Before joining Back To Motion, one should ask what are the benefits of motion? Below is a description of the different anatomical structures that make up the human body and how movement affects each system. 


Nervous system: Movement would not be possible without a nervous system. This system helps coordinate muscle contraction like a beautiful symphony. The nervous system sends a signal through its complex and dense network to help create balance, coordination and agility to the human body. With movement, the nervous system becomes more efficient and can send the signals to the muscles faster and stronger. This is important when catching yourself when you missed the last step on the stairs or accidentally stepping off a curb on the street. 


Muscular system: Nerves send a signal into the muscles to contract in order to move.
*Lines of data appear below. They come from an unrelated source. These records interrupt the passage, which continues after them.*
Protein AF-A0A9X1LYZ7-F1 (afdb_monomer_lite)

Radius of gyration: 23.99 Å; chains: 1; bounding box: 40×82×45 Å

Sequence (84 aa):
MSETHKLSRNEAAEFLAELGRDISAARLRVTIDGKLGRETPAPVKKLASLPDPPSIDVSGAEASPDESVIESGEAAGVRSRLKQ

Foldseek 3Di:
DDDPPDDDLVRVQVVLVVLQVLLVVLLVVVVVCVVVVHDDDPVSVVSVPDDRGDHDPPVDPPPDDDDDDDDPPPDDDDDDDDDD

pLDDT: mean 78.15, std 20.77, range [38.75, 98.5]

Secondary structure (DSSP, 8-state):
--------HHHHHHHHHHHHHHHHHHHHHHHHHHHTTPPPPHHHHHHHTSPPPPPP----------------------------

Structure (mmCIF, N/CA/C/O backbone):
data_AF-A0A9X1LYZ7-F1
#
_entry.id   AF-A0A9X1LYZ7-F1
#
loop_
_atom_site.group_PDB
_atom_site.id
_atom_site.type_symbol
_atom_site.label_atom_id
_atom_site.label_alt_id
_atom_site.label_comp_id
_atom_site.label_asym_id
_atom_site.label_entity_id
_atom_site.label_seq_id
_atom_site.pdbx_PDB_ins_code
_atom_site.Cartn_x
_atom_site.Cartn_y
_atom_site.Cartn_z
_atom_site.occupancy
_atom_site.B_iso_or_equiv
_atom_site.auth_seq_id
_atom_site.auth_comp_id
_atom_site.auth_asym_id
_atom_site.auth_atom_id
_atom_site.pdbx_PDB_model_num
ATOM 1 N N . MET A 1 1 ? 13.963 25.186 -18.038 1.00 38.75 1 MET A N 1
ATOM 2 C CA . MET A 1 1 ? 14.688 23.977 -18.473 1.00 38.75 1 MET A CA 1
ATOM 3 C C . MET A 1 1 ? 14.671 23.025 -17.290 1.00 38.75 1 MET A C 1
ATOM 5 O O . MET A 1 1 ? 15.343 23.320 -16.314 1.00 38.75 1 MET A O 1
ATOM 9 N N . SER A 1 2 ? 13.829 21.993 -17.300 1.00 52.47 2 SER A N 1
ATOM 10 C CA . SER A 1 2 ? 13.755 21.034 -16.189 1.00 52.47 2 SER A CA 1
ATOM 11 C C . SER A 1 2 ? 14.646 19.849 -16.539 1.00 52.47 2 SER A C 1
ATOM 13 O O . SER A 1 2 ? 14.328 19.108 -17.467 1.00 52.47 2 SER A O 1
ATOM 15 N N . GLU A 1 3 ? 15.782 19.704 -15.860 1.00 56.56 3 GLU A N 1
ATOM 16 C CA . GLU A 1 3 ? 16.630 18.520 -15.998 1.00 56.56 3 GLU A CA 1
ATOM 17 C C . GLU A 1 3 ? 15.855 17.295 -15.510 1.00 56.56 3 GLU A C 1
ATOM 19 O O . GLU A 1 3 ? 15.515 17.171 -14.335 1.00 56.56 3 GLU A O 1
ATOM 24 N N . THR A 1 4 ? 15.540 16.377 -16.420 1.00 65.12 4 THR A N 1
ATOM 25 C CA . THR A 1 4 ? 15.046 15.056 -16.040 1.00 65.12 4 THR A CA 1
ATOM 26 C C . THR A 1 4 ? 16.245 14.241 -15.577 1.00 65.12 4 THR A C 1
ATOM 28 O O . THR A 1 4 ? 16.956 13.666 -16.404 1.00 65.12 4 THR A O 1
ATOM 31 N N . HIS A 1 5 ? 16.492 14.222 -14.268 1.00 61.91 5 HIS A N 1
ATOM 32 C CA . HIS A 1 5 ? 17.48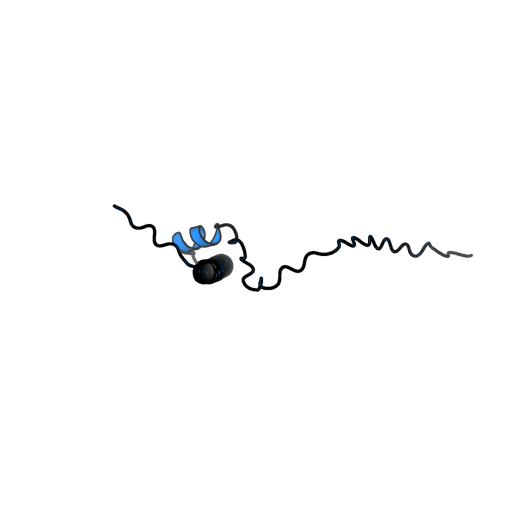4 13.339 -13.666 1.00 61.91 5 HIS A CA 1
ATOM 33 C C . HIS A 1 5 ? 17.033 11.894 -13.925 1.00 61.91 5 HIS A C 1
ATOM 35 O O . HIS A 1 5 ? 16.086 11.401 -13.313 1.00 61.91 5 HIS A O 1
ATOM 41 N N . LYS A 1 6 ? 17.637 11.239 -14.922 1.00 74.06 6 LYS A N 1
ATOM 42 C CA . LYS A 1 6 ? 17.351 9.835 -15.218 1.00 74.06 6 LYS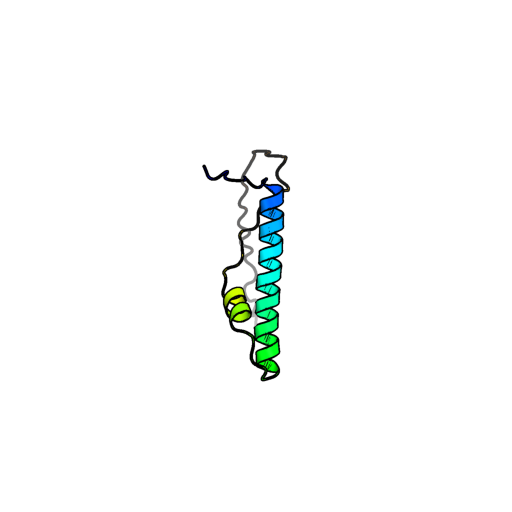 A CA 1
ATOM 43 C C . LYS A 1 6 ? 17.989 9.003 -14.114 1.00 74.06 6 LYS A C 1
ATOM 45 O O . LYS A 1 6 ? 19.212 8.946 -14.040 1.00 74.06 6 LYS A O 1
ATOM 50 N N . LEU A 1 7 ? 17.159 8.400 -13.268 1.00 73.31 7 LEU A N 1
ATOM 51 C CA . LEU A 1 7 ? 17.614 7.379 -12.332 1.00 73.31 7 LEU A CA 1
ATOM 52 C C . LEU A 1 7 ? 18.216 6.221 -13.131 1.00 73.31 7 LEU A C 1
ATOM 54 O O . LEU A 1 7 ? 17.662 5.802 -14.155 1.00 73.31 7 LEU A O 1
ATOM 58 N N . SER A 1 8 ? 19.353 5.717 -12.668 1.00 85.06 8 SER A N 1
ATOM 59 C CA . SER A 1 8 ? 19.927 4.476 -13.172 1.00 85.06 8 SER A CA 1
ATOM 60 C C . SER A 1 8 ? 18.945 3.323 -12.952 1.00 85.06 8 SER A C 1
ATOM 62 O O . SER A 1 8 ? 18.129 3.346 -12.031 1.00 85.06 8 SER A O 1
ATOM 64 N N . ARG A 1 9 ? 19.035 2.268 -13.771 1.00 82.81 9 ARG A N 1
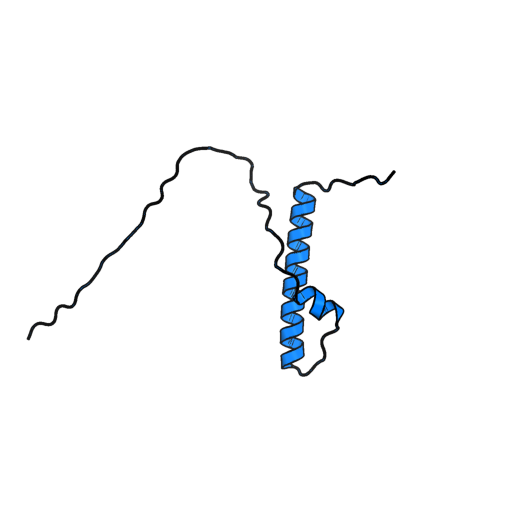ATOM 65 C CA . ARG A 1 9 ? 18.203 1.060 -13.617 1.00 82.81 9 ARG A CA 1
ATOM 66 C C . ARG A 1 9 ? 18.291 0.483 -12.200 1.00 82.81 9 ARG A C 1
ATOM 68 O O . ARG A 1 9 ? 17.279 0.034 -11.673 1.00 82.81 9 ARG A O 1
ATOM 75 N N . ASN A 1 10 ? 19.477 0.523 -11.594 1.00 86.56 10 ASN A N 1
ATOM 76 C CA . ASN A 1 10 ? 19.701 0.006 -10.244 1.00 86.56 10 ASN A CA 1
ATOM 77 C C . ASN A 1 10 ? 19.047 0.903 -9.186 1.00 86.56 10 ASN A C 1
ATOM 79 O O . ASN A 1 10 ? 18.340 0.400 -8.324 1.00 86.56 10 ASN A O 1
ATOM 83 N N . GLU A 1 11 ? 19.185 2.225 -9.314 1.00 88.06 11 GLU A N 1
ATOM 84 C CA . GLU A 1 11 ? 18.536 3.195 -8.419 1.00 88.06 11 GLU A CA 1
ATOM 85 C C . GLU A 1 11 ? 17.008 3.098 -8.508 1.00 88.06 11 GLU A C 1
ATOM 87 O O . GLU A 1 11 ? 16.309 3.145 -7.499 1.00 88.06 11 GLU A O 1
ATOM 92 N N . ALA A 1 12 ? 16.473 2.899 -9.716 1.00 88.88 12 ALA A N 1
ATOM 93 C CA . ALA A 1 12 ? 15.049 2.672 -9.917 1.00 88.88 12 ALA A CA 1
ATOM 94 C C . ALA A 1 12 ? 14.582 1.362 -9.259 1.00 88.88 12 ALA A C 1
ATOM 96 O O . ALA A 1 12 ? 13.516 1.331 -8.648 1.00 88.88 12 ALA A O 1
ATOM 97 N N . ALA A 1 13 ? 15.371 0.288 -9.356 1.00 89.38 13 ALA A N 1
ATOM 98 C CA . ALA A 1 13 ? 15.051 -0.989 -8.723 1.00 89.38 13 ALA A CA 1
ATOM 99 C C . ALA A 1 13 ? 15.063 -0.890 -7.190 1.00 89.38 13 ALA A C 1
ATOM 101 O O . ALA A 1 13 ? 14.140 -1.378 -6.537 1.00 89.38 13 ALA A O 1
ATOM 102 N N . GLU A 1 14 ? 16.066 -0.220 -6.620 1.00 91.38 14 GLU A N 1
ATOM 103 C CA . GLU A 1 14 ? 16.168 0.024 -5.178 1.00 91.38 14 GLU A CA 1
ATOM 104 C C . GLU A 1 14 ? 14.994 0.858 -4.665 1.00 91.38 14 GLU A C 1
ATOM 106 O O . GLU A 1 14 ? 14.353 0.474 -3.684 1.00 91.38 14 GLU A O 1
ATOM 111 N N . PHE A 1 15 ? 14.651 1.933 -5.378 1.00 92.88 15 PHE A N 1
ATOM 112 C CA . PHE A 1 15 ? 13.512 2.782 -5.049 1.00 92.88 15 PHE A CA 1
ATOM 113 C C . PHE A 1 15 ? 12.186 2.010 -5.067 1.00 92.88 15 PHE A C 1
ATOM 115 O O . PHE A 1 15 ? 11.382 2.123 -4.143 1.00 92.88 15 PHE A O 1
ATOM 122 N N . LEU A 1 16 ? 11.947 1.186 -6.092 1.00 93.50 16 LEU A N 1
ATOM 123 C CA . LEU A 1 16 ? 10.730 0.372 -6.177 1.00 93.50 16 LEU A CA 1
ATOM 124 C C . LEU A 1 16 ? 10.670 -0.689 -5.073 1.00 93.50 16 LEU A C 1
ATOM 126 O O . LEU A 1 16 ? 9.599 -0.928 -4.511 1.00 93.50 16 LEU A O 1
ATOM 130 N N . ALA A 1 17 ? 11.805 -1.296 -4.723 1.00 92.94 17 ALA A N 1
ATOM 131 C CA . ALA A 1 17 ? 11.882 -2.243 -3.618 1.00 92.94 17 ALA A CA 1
ATOM 132 C C . ALA A 1 17 ? 11.601 -1.570 -2.265 1.00 92.94 17 ALA A C 1
ATOM 134 O O . ALA A 1 17 ? 10.902 -2.138 -1.425 1.00 92.94 17 ALA A O 1
ATOM 135 N N . GLU A 1 18 ? 12.120 -0.360 -2.048 1.00 95.12 18 GLU A N 1
ATOM 136 C CA . GLU A 1 18 ? 11.831 0.441 -0.857 1.00 95.12 18 GLU A CA 1
ATOM 137 C C . GLU A 1 18 ? 10.352 0.820 -0.778 1.00 95.12 18 GLU A C 1
ATOM 139 O O . GLU A 1 18 ? 9.698 0.518 0.220 1.00 95.12 18 GLU A O 1
ATOM 144 N N . LEU A 1 19 ? 9.786 1.339 -1.868 1.00 95.69 19 LEU A N 1
ATOM 145 C CA . LEU A 1 19 ? 8.364 1.661 -1.953 1.00 95.69 19 LEU A CA 1
ATOM 146 C C . LEU A 1 19 ? 7.478 0.439 -1.654 1.00 95.69 19 LEU A C 1
ATOM 148 O O . LEU A 1 19 ? 6.468 0.550 -0.960 1.00 95.69 19 LEU A O 1
ATOM 152 N N . GLY A 1 20 ? 7.861 -0.745 -2.137 1.00 95.94 20 GLY A N 1
ATOM 153 C CA . GLY A 1 20 ? 7.134 -1.987 -1.869 1.00 95.94 20 GLY A CA 1
ATOM 154 C C . GLY A 1 20 ? 7.156 -2.383 -0.391 1.00 95.94 20 GLY A C 1
ATOM 155 O O . GLY A 1 20 ? 6.134 -2.821 0.155 1.00 95.94 20 GLY A O 1
ATOM 156 N N . ARG A 1 21 ? 8.295 -2.183 0.287 1.00 96.88 21 ARG A N 1
ATOM 157 C CA . ARG A 1 21 ? 8.410 -2.385 1.740 1.00 96.88 21 ARG A CA 1
ATOM 158 C C . ARG A 1 21 ? 7.511 -1.418 2.503 1.00 96.88 21 ARG A C 1
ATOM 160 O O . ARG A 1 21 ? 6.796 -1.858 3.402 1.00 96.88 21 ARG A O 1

If this contraction happens for a short period of time such as in exercise, the muscles that are being overworked, will adapt and become stronger and have a greater ability to handle the stress placed upon the muscles. 


Immune system: The lymphatic system, also known as our immune system, lines our entire body and captures harmful bacteria, cancer cells, viruses and other foreign invaders. The problem is this system relies heavily on muscular contraction to help pump the lymphatic fluid throughout our body. Simply put, if we don’t move, neither does our immune system. This is why people who tend to be more active, are sick less often. 


Cardiovascular system: The heart and lungs are directly connected. Together, they provide the delivery of nutrients to the entire body. With movement, our lungs expel CO2 and obtain new oxygen with inhaling. The heart pumps the freshly oxygenated blood throughout the body and into our muscles and nerves. When the heart and lungs are challenged or stressed for a short period of time such as with exercise, the heart becomes better at contracting and pushes more blood into the body with the same heartbeat. The lungs simultaneously are able to absorb more oxygen and deliver it faster to the heart with the same single inhale. 


Joint and ligaments: Joints provide movement across different planes of the body and ligaments provide stability at the end of those joint movements. When movement occurs in a joint, such as a knee, elbow or shoulder, the joint becomes lubricated and the ligaments become stretched. The ligaments have special receptors in them that tell them to contract when overstretched as a protective mechanism. This is how reflex’s work, which is why just by moving, you develop faster reflexes, which means you respond faster and decrease the chances of being injured.